SQL Azure, Dynamics NAV & Data I/O Issues

When I write a blog, and I should write more I know, it’s most of the time to share a tip or to write my opinion on something.

This blog is more of a question, or a call to share knowledge of a piece of technology that is not used by many.

About 4 months ago my largest customer moved to SQL Azure with their 200GB database after a lot of testing and careful considerations.

I’m not going to post about the business value of the Azure platform and the benefits of running on this. I’m going to share some issues we run into and I’m looking for others with experiences to solve this.

We have a very good performance experience running on P4. This gives us 500 DTU’s and we typically stay below 50% usage.

We could probably switch to P2 were it not that we have moments where DTU goes up to 80% and to avoid these peaks we need some time to optimise processes

Cost & ‘Auto’ Scaling

To save on Azure Cost (P4 is pretty expensive) we use a PowerShell script to scale down to P2 after business hours and to P1 during the night hours and in weekends.

This makes Azure SQL cost 800 euro/month = 9.600 euro/year and 48.000 euro/five years.

Yes, this is a lot of money, but so is setting up a SQL Cluster On-Premises with maintenance, backups and an occaisional hardware issue.

We expect to be able to scale down to P2 which will cut the cost down a bit more.

The Problem

So far, so good.
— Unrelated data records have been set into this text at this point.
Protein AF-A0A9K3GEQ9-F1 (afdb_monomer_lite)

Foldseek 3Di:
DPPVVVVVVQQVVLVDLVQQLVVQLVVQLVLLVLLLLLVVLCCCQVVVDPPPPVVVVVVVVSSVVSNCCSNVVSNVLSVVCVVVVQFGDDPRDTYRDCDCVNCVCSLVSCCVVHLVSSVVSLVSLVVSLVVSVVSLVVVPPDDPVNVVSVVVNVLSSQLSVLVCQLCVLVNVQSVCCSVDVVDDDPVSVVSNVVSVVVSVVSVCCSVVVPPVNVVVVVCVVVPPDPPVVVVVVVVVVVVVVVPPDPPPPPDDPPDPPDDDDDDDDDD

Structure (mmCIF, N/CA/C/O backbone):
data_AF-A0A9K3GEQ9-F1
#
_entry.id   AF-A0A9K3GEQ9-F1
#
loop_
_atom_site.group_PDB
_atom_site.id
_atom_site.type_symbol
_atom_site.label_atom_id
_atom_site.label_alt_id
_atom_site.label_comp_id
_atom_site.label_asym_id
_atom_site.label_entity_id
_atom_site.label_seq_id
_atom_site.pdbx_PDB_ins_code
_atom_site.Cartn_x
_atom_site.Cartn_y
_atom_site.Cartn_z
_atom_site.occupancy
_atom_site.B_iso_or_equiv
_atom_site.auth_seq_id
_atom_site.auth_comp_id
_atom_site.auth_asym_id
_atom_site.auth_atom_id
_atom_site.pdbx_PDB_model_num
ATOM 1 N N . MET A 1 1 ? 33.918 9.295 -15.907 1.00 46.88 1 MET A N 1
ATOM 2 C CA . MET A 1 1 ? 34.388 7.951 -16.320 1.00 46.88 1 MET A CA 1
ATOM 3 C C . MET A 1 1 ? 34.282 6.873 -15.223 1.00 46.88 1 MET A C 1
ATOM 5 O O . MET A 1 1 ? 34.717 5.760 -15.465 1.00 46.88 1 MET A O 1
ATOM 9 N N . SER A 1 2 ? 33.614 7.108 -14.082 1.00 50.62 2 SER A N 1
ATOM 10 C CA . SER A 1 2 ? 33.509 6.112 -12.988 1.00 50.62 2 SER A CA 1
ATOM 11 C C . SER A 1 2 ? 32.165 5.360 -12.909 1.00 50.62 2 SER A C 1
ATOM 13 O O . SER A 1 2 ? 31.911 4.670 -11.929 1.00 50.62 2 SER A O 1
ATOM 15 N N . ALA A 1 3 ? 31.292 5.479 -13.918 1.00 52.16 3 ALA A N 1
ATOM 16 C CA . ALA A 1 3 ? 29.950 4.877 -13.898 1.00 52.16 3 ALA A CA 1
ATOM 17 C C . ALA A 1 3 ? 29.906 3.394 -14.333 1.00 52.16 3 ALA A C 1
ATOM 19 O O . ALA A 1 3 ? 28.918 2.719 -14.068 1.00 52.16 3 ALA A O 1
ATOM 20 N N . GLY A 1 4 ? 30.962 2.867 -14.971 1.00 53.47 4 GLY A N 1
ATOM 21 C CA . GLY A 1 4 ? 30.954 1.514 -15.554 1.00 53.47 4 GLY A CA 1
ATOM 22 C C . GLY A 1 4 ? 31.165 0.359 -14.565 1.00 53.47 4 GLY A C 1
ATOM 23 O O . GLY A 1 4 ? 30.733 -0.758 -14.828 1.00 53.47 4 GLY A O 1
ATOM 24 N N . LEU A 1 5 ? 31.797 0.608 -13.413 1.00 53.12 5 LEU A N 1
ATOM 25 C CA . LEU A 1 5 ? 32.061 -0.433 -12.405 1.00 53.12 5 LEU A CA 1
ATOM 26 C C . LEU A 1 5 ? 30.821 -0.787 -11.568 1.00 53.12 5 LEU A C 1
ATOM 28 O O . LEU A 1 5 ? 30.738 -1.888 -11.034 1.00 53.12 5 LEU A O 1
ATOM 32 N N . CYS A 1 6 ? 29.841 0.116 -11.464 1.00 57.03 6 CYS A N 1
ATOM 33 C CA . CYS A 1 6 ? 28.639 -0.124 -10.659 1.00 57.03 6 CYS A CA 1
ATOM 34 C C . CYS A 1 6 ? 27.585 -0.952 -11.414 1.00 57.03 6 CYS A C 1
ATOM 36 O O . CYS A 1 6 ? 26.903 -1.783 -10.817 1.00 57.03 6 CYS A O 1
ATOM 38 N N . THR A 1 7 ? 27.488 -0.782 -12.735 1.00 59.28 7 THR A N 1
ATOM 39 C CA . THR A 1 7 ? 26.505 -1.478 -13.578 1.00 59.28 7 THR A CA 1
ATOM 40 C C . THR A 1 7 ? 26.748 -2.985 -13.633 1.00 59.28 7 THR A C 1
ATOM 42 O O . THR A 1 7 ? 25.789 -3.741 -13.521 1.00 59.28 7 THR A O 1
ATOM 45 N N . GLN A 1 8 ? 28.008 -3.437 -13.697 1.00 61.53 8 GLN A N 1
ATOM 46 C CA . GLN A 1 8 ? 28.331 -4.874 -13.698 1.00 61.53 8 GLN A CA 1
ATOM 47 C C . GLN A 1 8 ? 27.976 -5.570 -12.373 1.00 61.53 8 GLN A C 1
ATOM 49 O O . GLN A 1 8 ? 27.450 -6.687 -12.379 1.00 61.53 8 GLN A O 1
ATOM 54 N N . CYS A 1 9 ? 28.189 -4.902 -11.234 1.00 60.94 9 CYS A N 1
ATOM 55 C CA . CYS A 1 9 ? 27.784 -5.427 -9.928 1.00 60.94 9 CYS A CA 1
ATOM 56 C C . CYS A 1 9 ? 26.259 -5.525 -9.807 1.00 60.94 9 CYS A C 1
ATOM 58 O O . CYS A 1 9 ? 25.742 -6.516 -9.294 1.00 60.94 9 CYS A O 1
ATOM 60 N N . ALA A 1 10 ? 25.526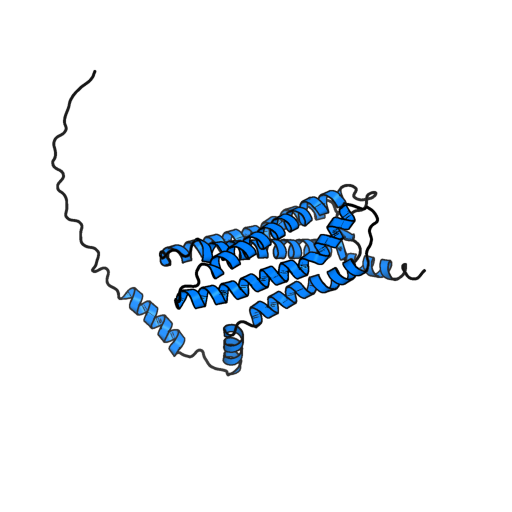 -4.534 -10.314 1.00 61.78 10 ALA A N 1
ATOM 61 C CA . ALA A 1 10 ? 24.074 -4.518 -10.210 1.00 61.78 10 ALA A CA 1
ATOM 62 C C . ALA A 1 10 ? 23.394 -5.563 -11.117 1.00 61.78 10 ALA A C 1
ATOM 64 O O . ALA A 1 10 ? 22.418 -6.197 -10.707 1.00 61.78 10 ALA A O 1
ATOM 65 N N . SER A 1 11 ? 23.958 -5.831 -12.301 1.00 61.56 11 SER A N 1
ATOM 66 C CA . SER A 1 11 ? 23.507 -6.931 -13.163 1.00 61.56 11 SER A CA 1
ATOM 67 C C . SER A 1 11 ? 23.730 -8.310 -12.532 1.00 61.56 11 SER A C 1
ATOM 69 O O . SER A 1 11 ? 22.896 -9.196 -12.704 1.00 61.56 11 SER A O 1
ATOM 71 N N . ALA A 1 12 ? 24.796 -8.492 -11.742 1.00 68.12 12 ALA A N 1
ATOM 72 C CA . ALA A 1 12 ? 25.027 -9.746 -11.022 1.00 68.12 12 ALA A CA 1
ATOM 73 C C . ALA A 1 12 ? 23.989 -9.974 -9.907 1.00 68.12 12 ALA A C 1
ATOM 75 O O . ALA A 1 12 ? 23.547 -11.104 -9.696 1.00 68.12 12 ALA A O 1
ATOM 76 N N . VAL A 1 13 ? 23.542 -8.903 -9.239 1.00 73.31 13 VAL A N 1
ATOM 77 C CA . VAL A 1 13 ? 22.483 -8.963 -8.213 1.00 73.31 13 VAL A CA 1
ATOM 78 C C . VAL A 1 13 ? 21.119 -9.300 -8.828 1.00 73.31 13 VAL A C 1
ATOM 80 O O . VAL A 1 13 ? 20.338 -10.028 -8.223 1.00 73.31 13 VAL A O 1
ATOM 83 N N . CYS A 1 14 ? 20.847 -8.849 -10.057 1.00 79.94 14 CYS A N 1
ATOM 84 C CA . CYS A 1 14 ? 19.617 -9.177 -10.790 1.00 79.94 14 CYS A CA 1
ATOM 85 C C . CYS A 1 14 ? 19.698 -10.488 -11.591 1.00 79.94 14 CYS A C 1
ATOM 87 O O . CYS A 1 14 ? 18.808 -10.763 -12.394 1.00 79.94 14 CYS A O 1
ATOM 89 N N . SER A 1 15 ? 20.739 -11.305 -11.392 1.00 74.69 15 SER A N 1
ATOM 90 C CA . SER A 1 15 ? 20.935 -12.547 -12.158 1.00 74.69 15 SER A CA 1
ATOM 91 C C . SER A 1 15 ? 19.791 -13.557 -11.983 1.00 74.69 15 SER A C 1
ATOM 93 O O . SER A 1 15 ? 19.531 -14.357 -12.881 1.00 74.69 15 SER A O 1
ATOM 95 N N . GLY A 1 16 ? 19.053 -13.485 -10.870 1.00 82.12 16 GLY A N 1
ATOM 96 C CA . GLY A 1 16 ? 17.821 -14.240 -10.661 1.00 82.12 16 GLY A CA 1
ATOM 97 C C . GLY A 1 16 ? 16.573 -13.406 -10.951 1.00 82.12 16 GLY A C 1
ATOM 98 O O . GLY A 1 16 ? 16.190 -12.568 -10.135 1.00 82.12 16 GLY A O 1
ATOM 99 N N . ARG A 1 17 ? 15.855 -13.710 -12.042 1.00 85.69 17 ARG A N 1
ATOM 100 C CA . ARG A 1 17 ? 14.510 -13.150 -12.322 1.00 85.69 17 ARG A CA 1
ATOM 101 C C . ARG A 1 17 ? 13.526 -13.361 -11.163 1.00 85.69 17 ARG A C 1
ATOM 103 O O . ARG A 1 17 ? 12.593 -12.584 -10.983 1.00 85.69 17 ARG A O 1
ATOM 110 N N . GLU A 1 18 ? 13.755 -14.397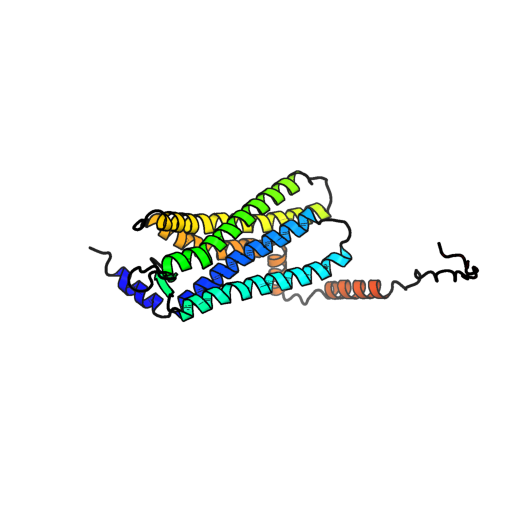 -10.359 1.00 91.44 18 GLU A N 1
ATOM 111 C CA . GLU A 1 18 ? 12.980 -14.721 -9.159 1.00 91.44 18 GLU A CA 1
ATOM 112 C C . GLU A 1 18 ? 12.973 -13.583 -8.128 1.00 91.44 18 GLU A C 1
ATOM 114 O O . GLU A 1 18 ? 11.944 -13.346 -7.497 1.00 91.44 18 GLU A O 1
ATOM 119 N N . TYR A 1 19 ? 14.073 -12.831 -7.998 1.00 91.81 19 TYR A N 1
ATOM 120 C CA . TYR A 1 19 ? 14.145 -11.699 -7.072 1.00 91.81 19 TYR A CA 1
ATOM 121 C C . TYR A 1 19 ? 13.210 -10.563 -7.491 1.00 91.81 19 TYR A C 1
ATOM 123 O O . TYR A 1 19 ? 12.513 -10.011 -6.642 1.00 91.81 19 TYR A O 1
ATOM 131 N N . GLY A 1 20 ? 13.130 -10.260 -8.791 1.00 93.00 20 GLY A N 1
ATOM 132 C CA . GLY A 1 20 ? 12.207 -9.252 -9.319 1.00 93.00 20 GLY A CA 1
ATOM 133 C C . GLY A 1 20 ? 10.742 -9.626 -9.087 1.00 93.00 20 GLY A C 1
ATOM 134 O O . GLY A 1 20 ? 9.950 -8.786 -8.663 1.00 93.00 20 GLY A O 1
ATOM 135 N N . VAL A 1 21 ? 10.396 -10.908 -9.268 1.00 95.69 21 VAL A N 1
ATOM 136 C CA . VAL A 1 21 ? 9.047 -11.427 -8.974 1.00 95.69 21 VAL A CA 1
ATOM 137 C C . VAL A 1 21 ? 8.713 -11.281 -7.494 1.00 95.69 21 VAL A C 1
ATOM 139 O O . VAL A 1 21 ? 7.637 -10.790 -7.151 1.00 95.69 21 VAL A O 1
ATOM 142 N N . GLN A 1 22 ? 9.625 -11.703 -6.612 1.00 95.19 22 GLN A N 1
ATOM 143 C CA . GLN A 1 22 ? 9.430 -11.604 -5.167 1.00 95.19 22 GLN A CA 1
ATOM 144 C C . GLN A 1 22 ? 9.269 -10.146 -4.739 1.00 95.19 22 GLN A C 1
ATOM 146 O O . GLN A 1 22 ? 8.322 -9.827 -4.021 1.00 95.19 22 GLN A O 1
ATOM 151 N N . GLN A 1 23 ? 10.147 -9.259 -5.213 1.00 94.00 23 GLN A N 1
ATOM 152 C CA . GLN A 1 23 ? 10.095 -7.841 -4.883 1.00 94.00 23 GLN A CA 1
ATOM 153 C C . GLN A 1 23 ? 8.774 -7.212 -5.346 1.00 94.00 23 GLN A C 1
ATOM 155 O O . GLN A 1 23 ? 8.074 -6.615 -4.530 1.00 94.00 23 GLN A O 1
ATOM 160 N N . TYR A 1 24 ? 8.383 -7.418 -6.610 1.00 95.88 24 TYR A N 1
ATOM 161 C CA . TYR A 1 24 ? 7.104 -6.941 -7.143 1.00 95.88 24 TYR A CA 1
ATOM 162 C C . TYR A 1 24 ? 5.922 -7.432 -6.302 1.00 95.88 24 TYR A C 1
ATOM 164 O O . TYR A 1 24 ? 5.072 -6.642 -5.890 1.00 95.88 24 TYR A O 1
ATOM 172 N N . TYR A 1 25 ? 5.882 -8.737 -6.016 1.00 97.19 25 TYR A N 1
ATOM 173 C CA . TYR A 1 25 ? 4.788 -9.352 -5.275 1.00 97.19 25 TYR A CA 1
ATOM 174 C C . TYR A 1 25 ? 4.661 -8.768 -3.866 1.00 97.19 25 TYR A C 1
ATOM 176 O O . TYR A 1 25 ? 3.570 -8.361 -3.466 1.00 97.19 25 TYR A O 1
ATOM 184 N N . PHE A 1 26 ? 5.762 -8.689 -3.113 1.00 95.56 26 PHE A N 1
ATOM 185 C CA . PHE A 1 26 ? 5.728 -8.166 -1.749 1.00 95.56 26 PHE A CA 1
ATOM 186 C C . PHE A 1 26 ? 5.393 -6.675 -1.701 1.00 95.56 26 PHE A C 1
ATOM 188 O O . PHE A 1 26 ? 4.630 -6.268 -0.824 1.00 95.56 26 PHE A O 1
ATOM 195 N N . GLU A 1 27 ? 5.899 -5.873 -2.641 1.00 95.00 27 GLU A N 1
ATOM 196 C CA . GLU A 1 27 ? 5.542 -4.457 -2.726 1.00 95.00 27 GLU A CA 1
ATOM 197 C C . GLU A 1 27 ? 4.049 -4.273 -3.043 1.00 95.00 27 GLU A C 1
ATOM 199 O O . GLU A 1 27 ? 3.363 -3.525 -2.346 1.00 95.00 27 GLU A O 1
ATOM 204 N N . ALA A 1 28 ? 3.504 -5.012 -4.013 1.00 96.44 28 ALA A N 1
ATOM 205 C CA . ALA A 1 28 ? 2.084 -4.945 -4.362 1.00 96.44 28 ALA A CA 1
ATOM 206 C C . ALA A 1 28 ? 1.176 -5.416 -3.209 1.00 96.44 28 ALA A C 1
ATOM 208 O O . ALA A 1 28 ? 0.184 -4.760 -2.882 1.00 96.44 28 ALA A O 1
ATOM 209 N N . VAL A 1 29 ? 1.544 -6.505 -2.524 1.00 96.75 29 VAL A N 1
ATOM 210 C CA . VAL A 1 29 ? 0.854 -6.979 -1.311 1.00 96.75 29 VAL A CA 1
ATOM 211 C C . VAL A 1 29 ? 0.884 -5.915 -0.213 1.00 96.75 29 VAL A C 1
ATOM 213 O O . VAL A 1 29 ? -0.140 -5.676 0.428 1.00 96.75 29 VAL A O 1
ATOM 216 N N . ALA A 1 30 ? 2.027 -5.260 0.014 1.00 94.69 30 ALA A N 1
ATOM 217 C CA . ALA A 1 30 ? 2.152 -4.204 1.017 1.00 94.69 30 ALA A CA 1
ATOM 218 C C . ALA A 1 30 ? 1.240 -3.011 0.689 1.00 94.69 30 ALA A C 1
ATOM 220 O O . ALA A 1 30 ? 0.511 -2.529 1.562 1.00 94.69 30 ALA A O 1
ATOM 221 N N . VAL A 1 31 ? 1.216 -2.586 -0.578 1.00 95.56 31 VAL A N 1
ATOM 222 C CA . VAL A 1 31 ? 0.337 -1.522 -1.078 1.00 95.56 31 VAL A CA 1
ATOM 223 C C . VAL A 1 31 ? -1.128 -1.899 -0.864 1.00 95.56 31 VAL A C 1
ATOM 225 O O . VAL A 1 31 ? -1.837 -1.194 -0.144 1.00 95.56 31 VAL A O 1
ATOM 228 N N . LEU A 1 32 ? -1.586 -3.046 -1.368 1.00 96.62 32 LEU A N 1
ATOM 229 C CA . LEU A 1 32 ? -2.963 -3.508 -1.164 1.00 96.62 32 LEU A CA 1
ATOM 230 C C . LEU A 1 32 ? -3.318 -3.680 0.318 1.00 96.62 32 LEU A C 1
ATOM 232 O O . LEU A 1 32 ? -4.439 -3.360 0.727 1.00 96.62 32 LEU A O 1
ATOM 236 N N . GLY A 1 33 ? -2.371 -4.112 1.149 1.00 95.38 33 GLY A N 1
ATOM 237 C CA . GLY A 1 33 ? -2.557 -4.238 2.591 1.00 95.38 33 GLY A CA 1
ATOM 238 C C . GLY A 1 33 ? -2.926 -2.925 3.263 1.00 95.38 33 GLY A C 1
ATOM 239 O O . GLY A 1 33 ? -3.820 -2.898 4.113 1.00 95.38 33 GLY A O 1
ATOM 240 N N . THR A 1 34 ? -2.338 -1.812 2.825 1.00 95.12 34 THR A N 1
ATOM 241 C CA . THR A 1 34 ? -2.711 -0.490 3.346 1.00 95.12 34 THR A CA 1
ATOM 242 C C . THR A 1 34 ? -4.159 -0.117 3.013 1.00 95.12 34 THR A C 1
ATOM 244 O O . THR A 1 34 ? -4.868 0.399 3.878 1.00 95.12 34 THR A O 1
ATOM 247 N N . SER A 1 35 ? -4.658 -0.477 1.824 1.00 95.94 35 SER A N 1
ATOM 248 C CA . SER A 1 35 ? -6.065 -0.264 1.451 1.00 95.94 35 SER A CA 1
ATOM 249 C C . SER A 1 35 ? -7.030 -1.115 2.292 1.00 95.94 35 SER A C 1
ATOM 251 O O . SER A 1 35 ? -8.099 -0.646 2.700 1.00 95.94 35 SER A O 1
ATOM 253 N N . ALA A 1 36 ? -6.638 -2.347 2.639 1.00 95.19 36 ALA A N 1
ATOM 254 C CA . ALA A 1 36 ? -7.415 -3.212 3.524 1.00 95.19 36 ALA A CA 1
ATOM 255 C C . ALA A 1 36 ? -7.489 -2.632 4.948 1.00 95.19 36 ALA A C 1
ATOM 257 O O . ALA A 1 36 ? -8.560 -2.631 5.567 1.00 95.19 36 ALA A O 1
ATOM 258 N N . ILE A 1 37 ? -6.378 -2.077 5.445 1.00 92.75 37 ILE A N 1
ATOM 259 C CA . ILE A 1 37 ? -6.312 -1.363 6.728 1.00 92.75 37 ILE A CA 1
ATOM 260 C C . ILE A 1 37 ? -7.225 -0.126 6.707 1.00 92.75 37 ILE A C 1
ATOM 262 O O . ILE A 1 37 ? -8.031 0.051 7.625 1.00 92.75 37 ILE A O 1
ATOM 266 N N . SER A 1 38 ? -7.165 0.686 5.649 1.00 94.50 38 SER A N 1
ATOM 267 C CA . SER A 1 38 ? -8.044 1.847 5.431 1.00 94.50 38 SER A CA 1
ATOM 268 C C . SER A 1 38 ? -9.527 1.465 5.396 1.00 94.50 38 SER A C 1
ATOM 270 O O . SER A 1 38 ? -10.355 2.079 6.075 1.00 94.50 38 SER A O 1
ATOM 272 N N . THR A 1 39 ? -9.873 0.386 4.692 1.00 93.75 39 THR A N 1
ATOM 273 C CA . THR A 1 39 ? -11.248 -0.134 4.632 1.00 93.75 39 THR A CA 1
ATOM 274 C C . THR A 1 39 ? -11.752 -0.521 6.024 1.00 93.75 39 THR A C 1
ATOM 276 O O . THR A 1 39 ? -12.876 -0.193 6.418 1.00 93.75 39 THR A O 1
ATOM 279 N N . TYR A 1 40 ? -10.911 -1.208 6.801 1.00 90.94 40 TYR A N 1
ATOM 280 C CA . TYR A 1 40 ? -11.239 -1.601 8.168 1.00 90.94 40 TYR A CA 1
ATOM 281 C C . TYR A 1 40 ? -11.413 -0.385 9.089 1.00 90.94 40 TYR A C 1
ATOM 283 O O . TYR A 1 40 ? -12.348 -0.344 9.891 1.00 90.94 40 TYR A O 1
ATOM 291 N N . LEU A 1 41 ? -10.570 0.637 8.924 1.00 89.00 41 LEU A N 1
ATOM 292 C CA . LEU A 1 41 ? -10.671 1.919 9.619 1.00 89.00 41 LEU A CA 1
ATOM 293 C C . LEU A 1 41 ? -12.013 2.611 9.372 1.00 89.00 41 LEU A C 1
ATOM 295 O O . LEU A 1 41 ? -12.731 2.915 10.327 1.00 89.00 41 LEU A O 1
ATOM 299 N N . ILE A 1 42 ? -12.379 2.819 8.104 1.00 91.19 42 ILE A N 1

We’ve been running for four months and on average everyone is happy except for a few moments. This is when shit hits the fan, the phone starts ringing and users start to be angry at us.

The system is slow! Fix it!

Funny enough when this happens we don’t see issues with slow queries on the database. DTU does not go up and even the processes on the Job Queue don’t take longer than average. Only the end-users complain.

We have four service tiers on two virtual machines. The users and the job queue are on different machines. The other two service tiers we need for interfacing with different credential types to support some older add-ons we are using that don’t support AAD.

When we ask a user during performance issues to switch to another service tier on a different machine the performance is ok. No problems.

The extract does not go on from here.